* What is needed
Starting at the line that contains "ATOM 104 N N" and ending at the line that contains "ATOM 142 O O", the lines below are to be given again exactly, with nothing added.

Records from a dataset
#####
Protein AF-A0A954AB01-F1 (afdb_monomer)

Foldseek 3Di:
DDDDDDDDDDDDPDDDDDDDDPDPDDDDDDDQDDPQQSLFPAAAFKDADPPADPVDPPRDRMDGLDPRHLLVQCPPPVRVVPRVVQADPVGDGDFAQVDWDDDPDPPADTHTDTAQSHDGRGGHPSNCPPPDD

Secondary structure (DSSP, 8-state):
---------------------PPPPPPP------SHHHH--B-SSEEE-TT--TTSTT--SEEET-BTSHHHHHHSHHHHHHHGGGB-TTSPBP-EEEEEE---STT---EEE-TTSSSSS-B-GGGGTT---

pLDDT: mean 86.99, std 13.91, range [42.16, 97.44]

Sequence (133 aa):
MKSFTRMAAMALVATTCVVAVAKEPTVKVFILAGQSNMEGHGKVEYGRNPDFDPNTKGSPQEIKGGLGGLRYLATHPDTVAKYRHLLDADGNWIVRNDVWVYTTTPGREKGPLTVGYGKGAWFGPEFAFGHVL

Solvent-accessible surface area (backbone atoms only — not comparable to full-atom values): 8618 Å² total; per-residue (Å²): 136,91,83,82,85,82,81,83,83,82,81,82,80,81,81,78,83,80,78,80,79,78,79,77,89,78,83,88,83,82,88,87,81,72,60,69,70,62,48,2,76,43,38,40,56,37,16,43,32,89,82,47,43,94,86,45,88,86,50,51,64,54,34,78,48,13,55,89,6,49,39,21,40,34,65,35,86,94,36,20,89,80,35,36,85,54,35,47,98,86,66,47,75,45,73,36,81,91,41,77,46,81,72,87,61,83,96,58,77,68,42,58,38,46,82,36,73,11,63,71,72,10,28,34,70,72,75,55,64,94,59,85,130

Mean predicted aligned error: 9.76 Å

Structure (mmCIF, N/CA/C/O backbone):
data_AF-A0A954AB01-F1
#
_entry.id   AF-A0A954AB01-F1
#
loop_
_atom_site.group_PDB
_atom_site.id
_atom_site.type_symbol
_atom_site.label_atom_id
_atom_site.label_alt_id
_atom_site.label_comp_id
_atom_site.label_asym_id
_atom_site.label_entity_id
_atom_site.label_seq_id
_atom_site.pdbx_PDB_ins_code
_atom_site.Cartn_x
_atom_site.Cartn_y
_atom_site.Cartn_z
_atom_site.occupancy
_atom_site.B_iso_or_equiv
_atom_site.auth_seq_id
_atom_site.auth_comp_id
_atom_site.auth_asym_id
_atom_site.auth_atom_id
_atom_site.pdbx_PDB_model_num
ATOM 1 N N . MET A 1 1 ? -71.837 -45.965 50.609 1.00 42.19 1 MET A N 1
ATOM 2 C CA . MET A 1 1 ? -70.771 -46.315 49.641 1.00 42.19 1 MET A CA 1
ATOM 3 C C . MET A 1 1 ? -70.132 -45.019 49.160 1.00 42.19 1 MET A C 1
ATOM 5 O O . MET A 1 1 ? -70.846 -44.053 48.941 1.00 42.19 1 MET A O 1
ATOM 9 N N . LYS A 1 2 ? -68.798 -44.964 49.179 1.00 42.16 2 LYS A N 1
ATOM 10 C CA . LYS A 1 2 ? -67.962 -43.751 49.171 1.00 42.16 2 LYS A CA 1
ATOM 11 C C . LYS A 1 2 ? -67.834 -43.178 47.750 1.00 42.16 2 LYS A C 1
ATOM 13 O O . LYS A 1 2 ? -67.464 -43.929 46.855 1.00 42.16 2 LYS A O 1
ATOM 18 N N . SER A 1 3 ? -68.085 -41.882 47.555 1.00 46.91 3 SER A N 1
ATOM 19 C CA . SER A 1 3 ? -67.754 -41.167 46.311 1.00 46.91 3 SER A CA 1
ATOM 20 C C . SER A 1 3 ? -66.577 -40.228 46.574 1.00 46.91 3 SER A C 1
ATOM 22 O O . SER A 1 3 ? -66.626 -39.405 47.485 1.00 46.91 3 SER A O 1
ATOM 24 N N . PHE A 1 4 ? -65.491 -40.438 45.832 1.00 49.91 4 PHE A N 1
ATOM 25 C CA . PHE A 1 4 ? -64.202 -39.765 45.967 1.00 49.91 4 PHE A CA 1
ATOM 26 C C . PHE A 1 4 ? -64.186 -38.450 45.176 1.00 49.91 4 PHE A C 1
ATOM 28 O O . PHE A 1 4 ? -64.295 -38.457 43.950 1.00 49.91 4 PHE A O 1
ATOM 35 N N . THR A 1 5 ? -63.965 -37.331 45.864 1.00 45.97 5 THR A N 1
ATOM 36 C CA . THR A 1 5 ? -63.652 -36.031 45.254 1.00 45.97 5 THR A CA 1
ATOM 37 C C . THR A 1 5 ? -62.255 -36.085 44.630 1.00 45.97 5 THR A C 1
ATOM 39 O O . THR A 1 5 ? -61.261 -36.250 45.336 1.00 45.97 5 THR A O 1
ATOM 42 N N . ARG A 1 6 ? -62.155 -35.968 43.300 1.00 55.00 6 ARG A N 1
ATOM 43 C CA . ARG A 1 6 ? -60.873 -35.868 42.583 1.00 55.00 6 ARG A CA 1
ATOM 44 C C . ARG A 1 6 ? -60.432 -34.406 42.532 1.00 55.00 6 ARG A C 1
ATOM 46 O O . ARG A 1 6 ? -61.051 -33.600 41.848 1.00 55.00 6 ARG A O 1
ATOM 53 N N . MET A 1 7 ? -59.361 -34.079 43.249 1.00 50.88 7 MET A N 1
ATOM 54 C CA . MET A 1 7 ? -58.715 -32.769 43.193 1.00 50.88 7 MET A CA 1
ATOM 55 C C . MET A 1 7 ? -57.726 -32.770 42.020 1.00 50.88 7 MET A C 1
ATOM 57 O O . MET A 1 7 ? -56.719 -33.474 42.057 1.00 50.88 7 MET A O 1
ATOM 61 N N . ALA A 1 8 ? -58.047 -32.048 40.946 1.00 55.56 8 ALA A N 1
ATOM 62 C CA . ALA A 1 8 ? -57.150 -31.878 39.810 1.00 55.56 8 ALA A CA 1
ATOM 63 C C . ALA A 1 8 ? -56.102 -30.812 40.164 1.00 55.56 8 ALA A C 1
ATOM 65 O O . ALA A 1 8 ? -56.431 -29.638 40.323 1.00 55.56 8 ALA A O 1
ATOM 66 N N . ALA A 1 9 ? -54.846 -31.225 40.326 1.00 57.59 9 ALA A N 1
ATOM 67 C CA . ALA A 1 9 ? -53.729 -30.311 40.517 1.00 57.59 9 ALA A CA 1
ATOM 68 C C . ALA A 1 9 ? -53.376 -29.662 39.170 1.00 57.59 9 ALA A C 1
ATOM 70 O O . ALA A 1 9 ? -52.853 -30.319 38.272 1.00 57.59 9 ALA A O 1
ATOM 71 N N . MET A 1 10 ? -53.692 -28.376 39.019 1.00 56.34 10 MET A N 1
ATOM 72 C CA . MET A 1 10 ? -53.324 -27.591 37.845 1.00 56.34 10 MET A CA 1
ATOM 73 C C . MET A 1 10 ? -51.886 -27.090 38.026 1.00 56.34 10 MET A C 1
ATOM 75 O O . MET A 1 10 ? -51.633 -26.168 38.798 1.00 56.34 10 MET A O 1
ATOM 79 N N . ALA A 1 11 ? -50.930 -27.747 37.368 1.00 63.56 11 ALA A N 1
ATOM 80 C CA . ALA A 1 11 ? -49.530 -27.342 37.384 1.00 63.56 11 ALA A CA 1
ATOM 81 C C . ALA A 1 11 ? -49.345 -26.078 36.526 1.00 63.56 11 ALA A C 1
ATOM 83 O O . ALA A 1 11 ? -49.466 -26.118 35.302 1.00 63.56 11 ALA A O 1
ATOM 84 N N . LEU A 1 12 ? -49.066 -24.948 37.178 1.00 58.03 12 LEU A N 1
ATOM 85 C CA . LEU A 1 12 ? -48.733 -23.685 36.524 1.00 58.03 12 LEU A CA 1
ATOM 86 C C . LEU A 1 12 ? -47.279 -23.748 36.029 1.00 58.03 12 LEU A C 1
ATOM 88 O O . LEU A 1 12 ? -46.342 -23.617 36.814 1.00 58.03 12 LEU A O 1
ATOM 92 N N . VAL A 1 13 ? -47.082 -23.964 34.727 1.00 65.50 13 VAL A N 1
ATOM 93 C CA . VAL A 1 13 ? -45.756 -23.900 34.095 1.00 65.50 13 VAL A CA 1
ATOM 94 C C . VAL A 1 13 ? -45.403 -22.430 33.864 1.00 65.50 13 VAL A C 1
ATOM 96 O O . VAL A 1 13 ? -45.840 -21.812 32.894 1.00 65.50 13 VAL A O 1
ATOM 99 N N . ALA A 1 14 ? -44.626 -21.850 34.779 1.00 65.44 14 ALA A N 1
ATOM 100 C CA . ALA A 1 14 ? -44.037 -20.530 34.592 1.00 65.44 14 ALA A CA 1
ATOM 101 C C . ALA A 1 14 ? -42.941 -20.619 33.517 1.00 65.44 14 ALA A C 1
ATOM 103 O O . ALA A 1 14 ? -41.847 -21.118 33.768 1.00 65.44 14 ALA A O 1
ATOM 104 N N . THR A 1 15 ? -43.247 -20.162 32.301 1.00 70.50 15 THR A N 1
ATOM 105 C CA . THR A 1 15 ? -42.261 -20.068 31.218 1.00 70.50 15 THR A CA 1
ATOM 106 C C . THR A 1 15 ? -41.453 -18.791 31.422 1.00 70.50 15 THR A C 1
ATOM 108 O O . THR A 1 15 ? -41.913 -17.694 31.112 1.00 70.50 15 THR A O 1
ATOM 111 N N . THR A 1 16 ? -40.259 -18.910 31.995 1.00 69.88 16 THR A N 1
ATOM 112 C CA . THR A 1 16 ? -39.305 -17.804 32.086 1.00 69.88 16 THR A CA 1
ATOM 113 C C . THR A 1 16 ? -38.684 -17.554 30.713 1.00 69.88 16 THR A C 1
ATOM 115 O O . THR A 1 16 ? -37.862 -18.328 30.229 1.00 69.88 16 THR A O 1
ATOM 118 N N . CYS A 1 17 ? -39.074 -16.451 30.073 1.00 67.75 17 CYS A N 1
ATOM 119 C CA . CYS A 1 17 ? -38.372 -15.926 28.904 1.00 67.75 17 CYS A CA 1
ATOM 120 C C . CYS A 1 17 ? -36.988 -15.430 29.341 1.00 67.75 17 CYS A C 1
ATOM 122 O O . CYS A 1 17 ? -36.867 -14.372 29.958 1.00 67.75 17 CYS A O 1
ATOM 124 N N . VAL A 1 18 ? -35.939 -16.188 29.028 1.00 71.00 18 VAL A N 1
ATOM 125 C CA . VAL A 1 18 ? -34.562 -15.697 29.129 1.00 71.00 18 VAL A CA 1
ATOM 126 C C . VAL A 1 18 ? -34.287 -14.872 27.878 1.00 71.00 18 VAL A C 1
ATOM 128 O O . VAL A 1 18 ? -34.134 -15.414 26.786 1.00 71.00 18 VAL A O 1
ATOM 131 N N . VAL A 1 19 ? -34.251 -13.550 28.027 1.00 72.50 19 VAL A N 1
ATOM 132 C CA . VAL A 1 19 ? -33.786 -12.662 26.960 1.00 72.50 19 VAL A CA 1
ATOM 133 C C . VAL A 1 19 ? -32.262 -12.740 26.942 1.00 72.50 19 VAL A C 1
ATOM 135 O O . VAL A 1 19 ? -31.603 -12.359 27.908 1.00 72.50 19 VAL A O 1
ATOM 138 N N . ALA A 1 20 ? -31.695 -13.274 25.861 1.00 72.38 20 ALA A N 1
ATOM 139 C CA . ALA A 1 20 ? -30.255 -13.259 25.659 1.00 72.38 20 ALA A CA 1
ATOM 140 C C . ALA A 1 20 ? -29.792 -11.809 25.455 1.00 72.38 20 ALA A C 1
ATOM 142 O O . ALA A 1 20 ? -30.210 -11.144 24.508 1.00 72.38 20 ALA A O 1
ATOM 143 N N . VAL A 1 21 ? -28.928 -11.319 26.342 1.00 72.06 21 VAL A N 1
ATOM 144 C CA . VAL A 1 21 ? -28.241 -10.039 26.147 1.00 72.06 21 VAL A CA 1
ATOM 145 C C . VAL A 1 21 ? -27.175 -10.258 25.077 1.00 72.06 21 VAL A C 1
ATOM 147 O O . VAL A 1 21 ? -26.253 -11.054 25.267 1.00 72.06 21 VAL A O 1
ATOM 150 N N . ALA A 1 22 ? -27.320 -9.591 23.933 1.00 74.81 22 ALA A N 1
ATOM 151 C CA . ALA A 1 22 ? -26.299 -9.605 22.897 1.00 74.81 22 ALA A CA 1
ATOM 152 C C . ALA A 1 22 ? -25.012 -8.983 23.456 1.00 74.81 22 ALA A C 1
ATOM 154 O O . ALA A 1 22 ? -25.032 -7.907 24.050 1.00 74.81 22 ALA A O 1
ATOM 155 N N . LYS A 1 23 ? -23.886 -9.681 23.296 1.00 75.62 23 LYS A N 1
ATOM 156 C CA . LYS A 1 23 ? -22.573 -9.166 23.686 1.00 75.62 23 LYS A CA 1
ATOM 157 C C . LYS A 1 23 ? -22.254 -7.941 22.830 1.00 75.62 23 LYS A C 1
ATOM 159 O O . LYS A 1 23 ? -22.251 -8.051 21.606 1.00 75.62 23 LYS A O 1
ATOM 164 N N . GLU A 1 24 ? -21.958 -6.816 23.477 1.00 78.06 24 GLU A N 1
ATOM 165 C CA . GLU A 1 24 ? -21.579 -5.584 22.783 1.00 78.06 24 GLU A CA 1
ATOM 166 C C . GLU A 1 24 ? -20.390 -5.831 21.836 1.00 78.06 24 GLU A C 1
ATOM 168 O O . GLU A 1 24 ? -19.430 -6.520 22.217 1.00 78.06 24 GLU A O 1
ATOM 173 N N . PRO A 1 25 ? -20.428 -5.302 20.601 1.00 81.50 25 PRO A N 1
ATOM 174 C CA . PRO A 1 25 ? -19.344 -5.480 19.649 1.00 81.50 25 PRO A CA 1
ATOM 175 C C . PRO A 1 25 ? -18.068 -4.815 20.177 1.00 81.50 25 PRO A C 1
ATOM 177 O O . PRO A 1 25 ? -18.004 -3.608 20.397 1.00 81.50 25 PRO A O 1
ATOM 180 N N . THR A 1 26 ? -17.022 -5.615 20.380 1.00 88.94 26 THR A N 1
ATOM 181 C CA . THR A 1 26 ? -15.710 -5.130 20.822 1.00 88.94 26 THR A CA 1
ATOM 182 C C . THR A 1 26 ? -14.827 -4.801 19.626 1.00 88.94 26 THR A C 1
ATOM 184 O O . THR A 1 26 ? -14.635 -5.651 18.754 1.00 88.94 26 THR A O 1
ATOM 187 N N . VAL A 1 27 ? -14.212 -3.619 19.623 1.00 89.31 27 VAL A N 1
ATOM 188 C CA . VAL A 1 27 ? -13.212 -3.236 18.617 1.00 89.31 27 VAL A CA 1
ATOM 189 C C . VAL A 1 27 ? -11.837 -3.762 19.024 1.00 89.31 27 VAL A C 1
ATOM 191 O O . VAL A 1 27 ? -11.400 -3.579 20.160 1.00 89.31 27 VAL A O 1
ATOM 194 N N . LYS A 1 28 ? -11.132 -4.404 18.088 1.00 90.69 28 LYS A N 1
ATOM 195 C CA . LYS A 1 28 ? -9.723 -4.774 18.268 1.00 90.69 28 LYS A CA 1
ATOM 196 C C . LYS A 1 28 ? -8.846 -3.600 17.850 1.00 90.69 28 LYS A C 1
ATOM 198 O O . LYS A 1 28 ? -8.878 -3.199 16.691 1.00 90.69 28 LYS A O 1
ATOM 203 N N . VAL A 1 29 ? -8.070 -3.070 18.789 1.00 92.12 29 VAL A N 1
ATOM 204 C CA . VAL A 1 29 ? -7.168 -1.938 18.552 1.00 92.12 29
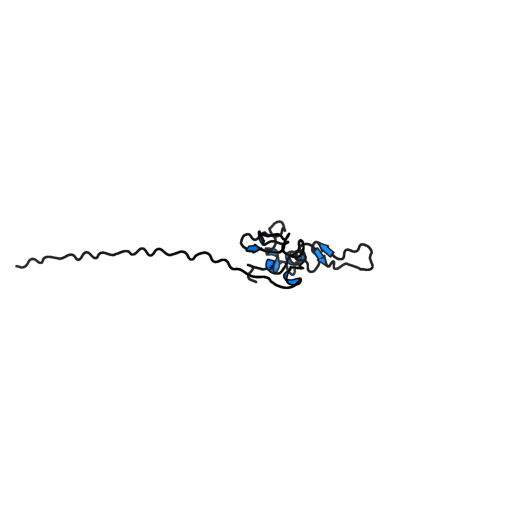 VAL A CA 1
ATOM 205 C C . VAL A 1 29 ? -5.730 -2.437 18.544 1.00 92.12 29 VAL A C 1
ATOM 207 O O . VAL A 1 29 ? -5.284 -3.067 19.501 1.00 92.12 29 VAL A O 1
ATOM 210 N N . PHE A 1 30 ? -5.007 -2.132 17.470 1.00 92.06 30 PHE A N 1
ATOM 211 C CA . PHE A 1 30 ? -3.580 -2.402 17.334 1.00 92.06 30 PHE A CA 1
ATOM 212 C C . PHE A 1 30 ? -2.844 -1.068 17.271 1.00 92.06 30 PHE A C 1
ATOM 214 O O . PHE A 1 30 ? -3.206 -0.196 16.484 1.00 92.06 30 PHE A O 1
ATOM 221 N N . ILE A 1 31 ? -1.827 -0.899 18.114 1.00 92.31 31 ILE A N 1
ATOM 222 C CA . ILE A 1 31 ? -0.999 0.307 18.129 1.00 92.31 31 ILE A CA 1
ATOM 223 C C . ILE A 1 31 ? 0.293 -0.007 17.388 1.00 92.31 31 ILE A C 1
#####
* Exercise answer
ATOM 104 N N . THR A 1 15 ? -43.247 -20.162 32.301 1.00 70.50 15 THR A N 1
ATOM 105 C CA . THR A 1 15 ? -42.261 -20.068 31.218 1.00 70.50 15 THR A CA 1
ATOM 106 C C . THR A 1 15 ? -41.453 -18.791 31.422 1.00 70.50 15 THR A C 1
ATOM 108 O O . THR A 1 15 ? -41.913 -17.694 31.112 1.00 70.50 15 THR A O 1
ATOM 111 N N . THR A 1 16 ? -40.259 -18.910 31.995 1.00 69.88 16 THR A N 1
ATOM 112 C CA . THR A 1 16 ? -39.305 -17.804 32.086 1.00 69.88 16 THR A CA 1
ATOM 113 C C . THR A 1 16 ? -38.684 -17.554 30.713 1.00 69.88 16 THR A C 1
ATOM 115 O O . THR A 1 16 ? -37.862 -18.328 30.229 1.00 69.88 16 THR A O 1
ATOM 118 N N . CYS A 1 17 ? -39.074 -16.451 30.073 1.00 67.75 17 CYS A N 1
ATOM 119 C CA . CYS A 1 17 ? -38.372 -15.926 28.904 1.00 67.75 17 CYS A CA 1
ATOM 120 C C . CYS A 1 17 ? -36.988 -15.430 29.341 1.00 67.75 17 CYS A C 1
ATOM 122 O O . CYS A 1 17 ? -36.867 -14.372 29.958 1.00 67.75 17 CYS A O 1
ATOM 124 N N . VAL A 1 18 ? -35.939 -16.188 29.028 1.00 71.00 18 VAL A N 1
ATOM 125 C CA . VAL A 1 18 ? -34.562 -15.697 29.129 1.00 71.00 18 VAL A CA 1
ATOM 126 C C . VAL A 1 18 ? -34.287 -14.872 27.878 1.00 71.00 18 VAL A C 1
ATOM 128 O O . VAL A 1 18 ? -34.134 -15.414 26.786 1.00 71.00 18 VAL A O 1
ATOM 131 N N . VAL A 1 19 ? -34.251 -13.550 28.027 1.00 72.50 19 VAL A N 1
ATOM 132 C CA . VAL A 1 19 ? -33.786 -12.662 26.960 1.00 72.50 19 VAL A CA 1
ATOM 133 C C . VAL A 1 19 ? -32.262 -12.740 26.942 1.00 72.50 19 VAL A C 1
ATOM 135 O O . VAL A 1 19 ? -31.603 -12.359 27.908 1.00 72.50 19 VAL A O 1
ATOM 138 N N . ALA A 1 20 ? -31.695 -13.274 25.861 1.00 72.38 20 ALA A N 1
ATOM 139 C CA . ALA A 1 20 ? -30.255 -13.259 25.659 1.00 72.38 20 ALA A CA 1
ATOM 140 C C . ALA A 1 20 ? -29.792 -11.809 25.455 1.00 72.38 20 ALA A C 1
ATOM 142 O O . ALA A 1 20 ? -30.210 -11.144 24.508 1.00 72.38 20 ALA A O 1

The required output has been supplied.